AFC Porth
- Full name: Athletic Football Club Porth
- Nickname: Black Dragons
- Founded: 1950 (as Beatus United F.C)
- Ground: Dinas Park, Porth
- Chairman: Huw Jones
- Manager: Stuart Dean
- 2022–23: South Wales Alliance Championship

= A.F.C. Porth =

Association former football club in Porth, Wales

AFC Porth was a Welsh football team based in the village of Porth in the Rhondda Valley. The club played in the South Wales Alliance League Championship Division, which is the fifth tier of Welsh football. The club played its home matches at Dinas Park before withdrawing in 2023.

The club was originally founded in 1950 as Beatus United before changing its name to Porth in 1986. Porth won the Second Division of the Welsh Football League in 1993 and spent several years in the First Division. The club changed its name to A.F.C. Rhondda in 1996 but reverted to Porth in 2004.

In 2023, the club was unable to field a side, and withdrew from competition for the 23/24 season.

==History==
The town of Porth in the Rhondda Valley had been represented by several football teams, including Porth Athletic, Porth United and Porth Welfare prior to 1950. The same year, a new club was formed under the guise of Beatus United which represented a local factory. The club competed under the name for 34 years in the Rhondda League and later the South Wales Amateur League, before it was renamed as A.F.C. Porth in 1984. The side won the Second Division of the Welsh Football League in the 1991–92 season. When the Welsh football league system was restructured the ahead of the following campaign with the foundation of the League of Wales, Porth remained in the Second Division, although it had effectively been promoted due to the restructure. In the 1992–93 season Porth reached the quarter-final of the Welsh Cup.

The side finished as winners of the Second Division for the second consecutive season and won promotion to the First Division of the Welsh Football League. In 1996, the club was renamed as A.F.C. Rhondda in the hope of increasing the club's profile. The newly renamed club initially enjoyed improved results, finishing in the top three of the First Division twice between 1997 and 1999. However, having finished in the top eight for five consecutive season, the club was relegated after finishing bottom of the division during the 2001–02 season. A second straight relegation in the following season led the team to the Third Division. The club reverted to its previous name, A.F.C. Porth in 2004.
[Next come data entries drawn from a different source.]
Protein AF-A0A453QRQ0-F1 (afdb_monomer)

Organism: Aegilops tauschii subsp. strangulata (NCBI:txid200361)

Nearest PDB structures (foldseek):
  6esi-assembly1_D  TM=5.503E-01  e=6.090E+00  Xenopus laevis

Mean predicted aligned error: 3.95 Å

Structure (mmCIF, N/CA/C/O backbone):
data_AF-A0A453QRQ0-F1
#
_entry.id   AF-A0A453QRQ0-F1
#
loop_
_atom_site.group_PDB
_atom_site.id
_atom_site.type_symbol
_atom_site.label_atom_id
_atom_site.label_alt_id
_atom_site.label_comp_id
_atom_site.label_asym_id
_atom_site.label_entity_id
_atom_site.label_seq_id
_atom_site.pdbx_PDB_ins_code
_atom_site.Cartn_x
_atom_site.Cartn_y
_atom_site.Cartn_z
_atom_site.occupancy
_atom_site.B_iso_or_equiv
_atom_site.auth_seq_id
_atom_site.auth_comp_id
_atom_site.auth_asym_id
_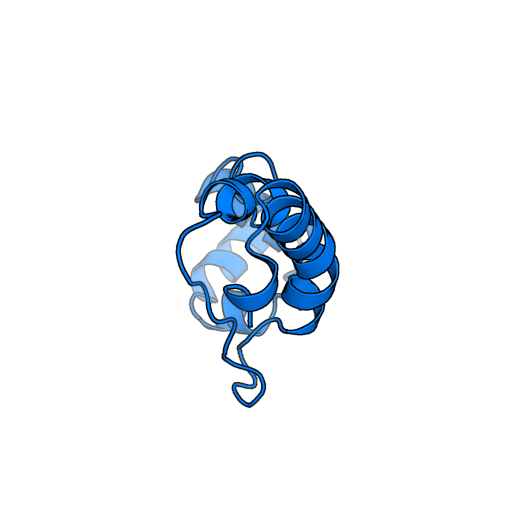atom_site.auth_atom_id
_atom_site.pdbx_PDB_model_num
ATOM 1 N N . MET A 1 1 ? 4.969 -8.686 -3.729 1.00 69.50 1 MET A N 1
ATOM 2 C CA . MET A 1 1 ? 3.840 -8.747 -4.678 1.00 69.50 1 MET A CA 1
ATOM 3 C C . MET A 1 1 ? 3.654 -7.366 -5.300 1.00 69.50 1 MET A C 1
ATOM 5 O O . MET A 1 1 ? 2.985 -6.521 -4.727 1.00 69.50 1 MET A O 1
ATOM 9 N N . TRP A 1 2 ? 4.335 -7.095 -6.413 1.00 85.75 2 TRP A N 1
ATOM 10 C CA . TRP A 1 2 ? 4.292 -5.813 -7.143 1.00 85.75 2 TRP A CA 1
ATOM 11 C C . TRP A 1 2 ? 3.988 -5.998 -8.637 1.00 85.75 2 TRP A C 1
ATOM 13 O O . TRP A 1 2 ? 3.699 -5.031 -9.337 1.00 85.75 2 TRP A O 1
ATOM 23 N N . GLN A 1 3 ? 4.003 -7.244 -9.111 1.00 89.06 3 GLN A N 1
ATOM 24 C CA . GLN A 1 3 ? 3.912 -7.636 -10.513 1.00 89.06 3 GLN A CA 1
ATOM 25 C C . GLN A 1 3 ? 2.638 -7.097 -11.170 1.00 89.06 3 GLN A C 1
ATOM 27 O O . GLN A 1 3 ? 2.730 -6.363 -12.141 1.00 89.06 3 GLN A O 1
ATOM 32 N N . ALA A 1 4 ? 1.465 -7.304 -10.560 1.00 88.69 4 ALA A N 1
ATOM 33 C CA . ALA A 1 4 ? 0.199 -6.797 -11.100 1.00 88.69 4 ALA A CA 1
ATOM 34 C C . ALA A 1 4 ? 0.161 -5.261 -11.264 1.00 88.69 4 ALA A C 1
ATOM 36 O O . ALA A 1 4 ? -0.487 -4.741 -12.175 1.00 88.69 4 ALA A O 1
ATOM 37 N N . ARG A 1 5 ? 0.842 -4.512 -10.381 1.00 88.44 5 ARG A N 1
ATOM 38 C CA . ARG A 1 5 ? 0.956 -3.046 -10.491 1.00 88.44 5 ARG A CA 1
ATOM 39 C C . ARG A 1 5 ? 1.944 -2.644 -11.581 1.00 88.44 5 ARG A C 1
ATOM 41 O O . ARG A 1 5 ? 1.646 -1.722 -12.331 1.00 88.44 5 ARG A O 1
ATOM 48 N N . VAL A 1 6 ? 3.062 -3.360 -11.704 1.00 93.88 6 VAL A N 1
ATOM 49 C CA . VAL A 1 6 ? 4.009 -3.189 -12.814 1.00 93.88 6 VAL A CA 1
ATOM 50 C C . VAL A 1 6 ? 3.327 -3.450 -14.150 1.00 93.88 6 VAL A C 1
ATOM 52 O O . VAL A 1 6 ? 3.394 -2.602 -15.031 1.00 93.88 6 VAL A O 1
ATOM 55 N N . ASP A 1 7 ? 2.596 -4.555 -14.276 1.00 93.88 7 ASP A N 1
ATOM 56 C CA . ASP A 1 7 ? 1.937 -4.960 -15.519 1.00 93.88 7 ASP A CA 1
ATOM 57 C C . ASP A 1 7 ? 0.876 -3.954 -15.989 1.00 93.88 7 ASP A C 1
ATOM 59 O O . ASP A 1 7 ? 0.639 -3.822 -17.187 1.00 93.88 7 ASP A O 1
ATOM 63 N N . SER A 1 8 ? 0.281 -3.190 -15.065 1.00 92.62 8 SER A N 1
ATOM 64 C CA . SER A 1 8 ? -0.728 -2.171 -15.389 1.00 92.62 8 SER A CA 1
ATOM 65 C C . SER A 1 8 ? -0.147 -0.963 -16.138 1.00 92.62 8 SER A C 1
ATOM 67 O O . SER A 1 8 ? -0.868 -0.302 -16.879 1.00 92.62 8 SER A O 1
ATOM 69 N N . ILE A 1 9 ? 1.143 -0.667 -15.951 1.00 94.94 9 ILE A N 1
ATOM 70 C CA . ILE A 1 9 ? 1.861 0.443 -16.604 1.00 94.94 9 ILE A CA 1
ATOM 71 C C . ILE A 1 9 ? 3.243 -0.017 -17.092 1.00 94.94 9 ILE A C 1
ATOM 73 O O . ILE A 1 9 ? 4.224 0.724 -17.034 1.00 94.94 9 ILE A O 1
ATOM 77 N N . LYS A 1 10 ? 3.320 -1.260 -17.584 1.00 96.75 10 LYS A N 1
ATOM 78 C CA . LYS A 1 10 ? 4.572 -1.958 -17.908 1.00 96.75 10 LYS A CA 1
ATOM 79 C C . LYS A 1 10 ? 5.566 -1.149 -18.753 1.00 96.75 10 LYS A C 1
ATOM 81 O O . LYS A 1 10 ? 6.742 -1.173 -18.394 1.00 96.75 10 LYS A O 1
ATOM 86 N N . PRO A 1 11 ? 5.151 -0.384 -19.787 1.00 97.94 11 PRO A N 1
ATOM 87 C CA . PRO A 1 11 ? 6.082 0.430 -20.570 1.00 97.94 11 PRO A CA 1
ATOM 88 C C . PRO A 1 11 ? 6.943 1.379 -19.724 1.00 97.94 11 PRO A C 1
ATOM 90 O O . PRO A 1 11 ? 8.127 1.526 -19.996 1.00 97.94 11 PRO A O 1
ATOM 93 N N . LEU A 1 12 ? 6.397 1.956 -18.644 1.00 97.31 12 LEU A N 1
ATOM 94 C CA . LEU A 1 12 ? 7.164 2.810 -17.730 1.00 97.31 12 LEU A CA 1
ATOM 95 C C . LEU A 1 12 ? 8.307 2.040 -17.054 1.00 97.31 12 LEU A C 1
ATOM 97 O O . LEU A 1 12 ? 9.415 2.556 -16.920 1.00 97.31 12 LEU A O 1
ATOM 101 N N . PHE A 1 13 ? 8.039 0.811 -16.612 1.00 97.94 13 PHE A N 1
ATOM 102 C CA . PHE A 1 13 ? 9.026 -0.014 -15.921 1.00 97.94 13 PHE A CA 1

In 2007, Porth was relegated from the Welsh Football League to the South Wales Amateur League. However, the club won promotion back to the Welsh Football League in its first season, becoming the first team to achieve a direct return to the Welsh Football League. The club entered a swift rise, winning two promotions in the following three seasons to return to the First Division. Manager Scott Young, who led the club back to the First Division, left the club in 2012 to take up a position with Port Talbot Town. Porth was relegated back to the Second Division during the 2015–16 season.

==Ground==
The club played its home matches at Dinas Park which features a single stand for spectators. In 2015, a new stand was constructed, to replace the original structure which had been built in the 1990s, along with other improvements, following a grant from the Welsh Football Trust and fundraising efforts. Porth Harlequins of the South Wales Premier League Division 1 west now play there.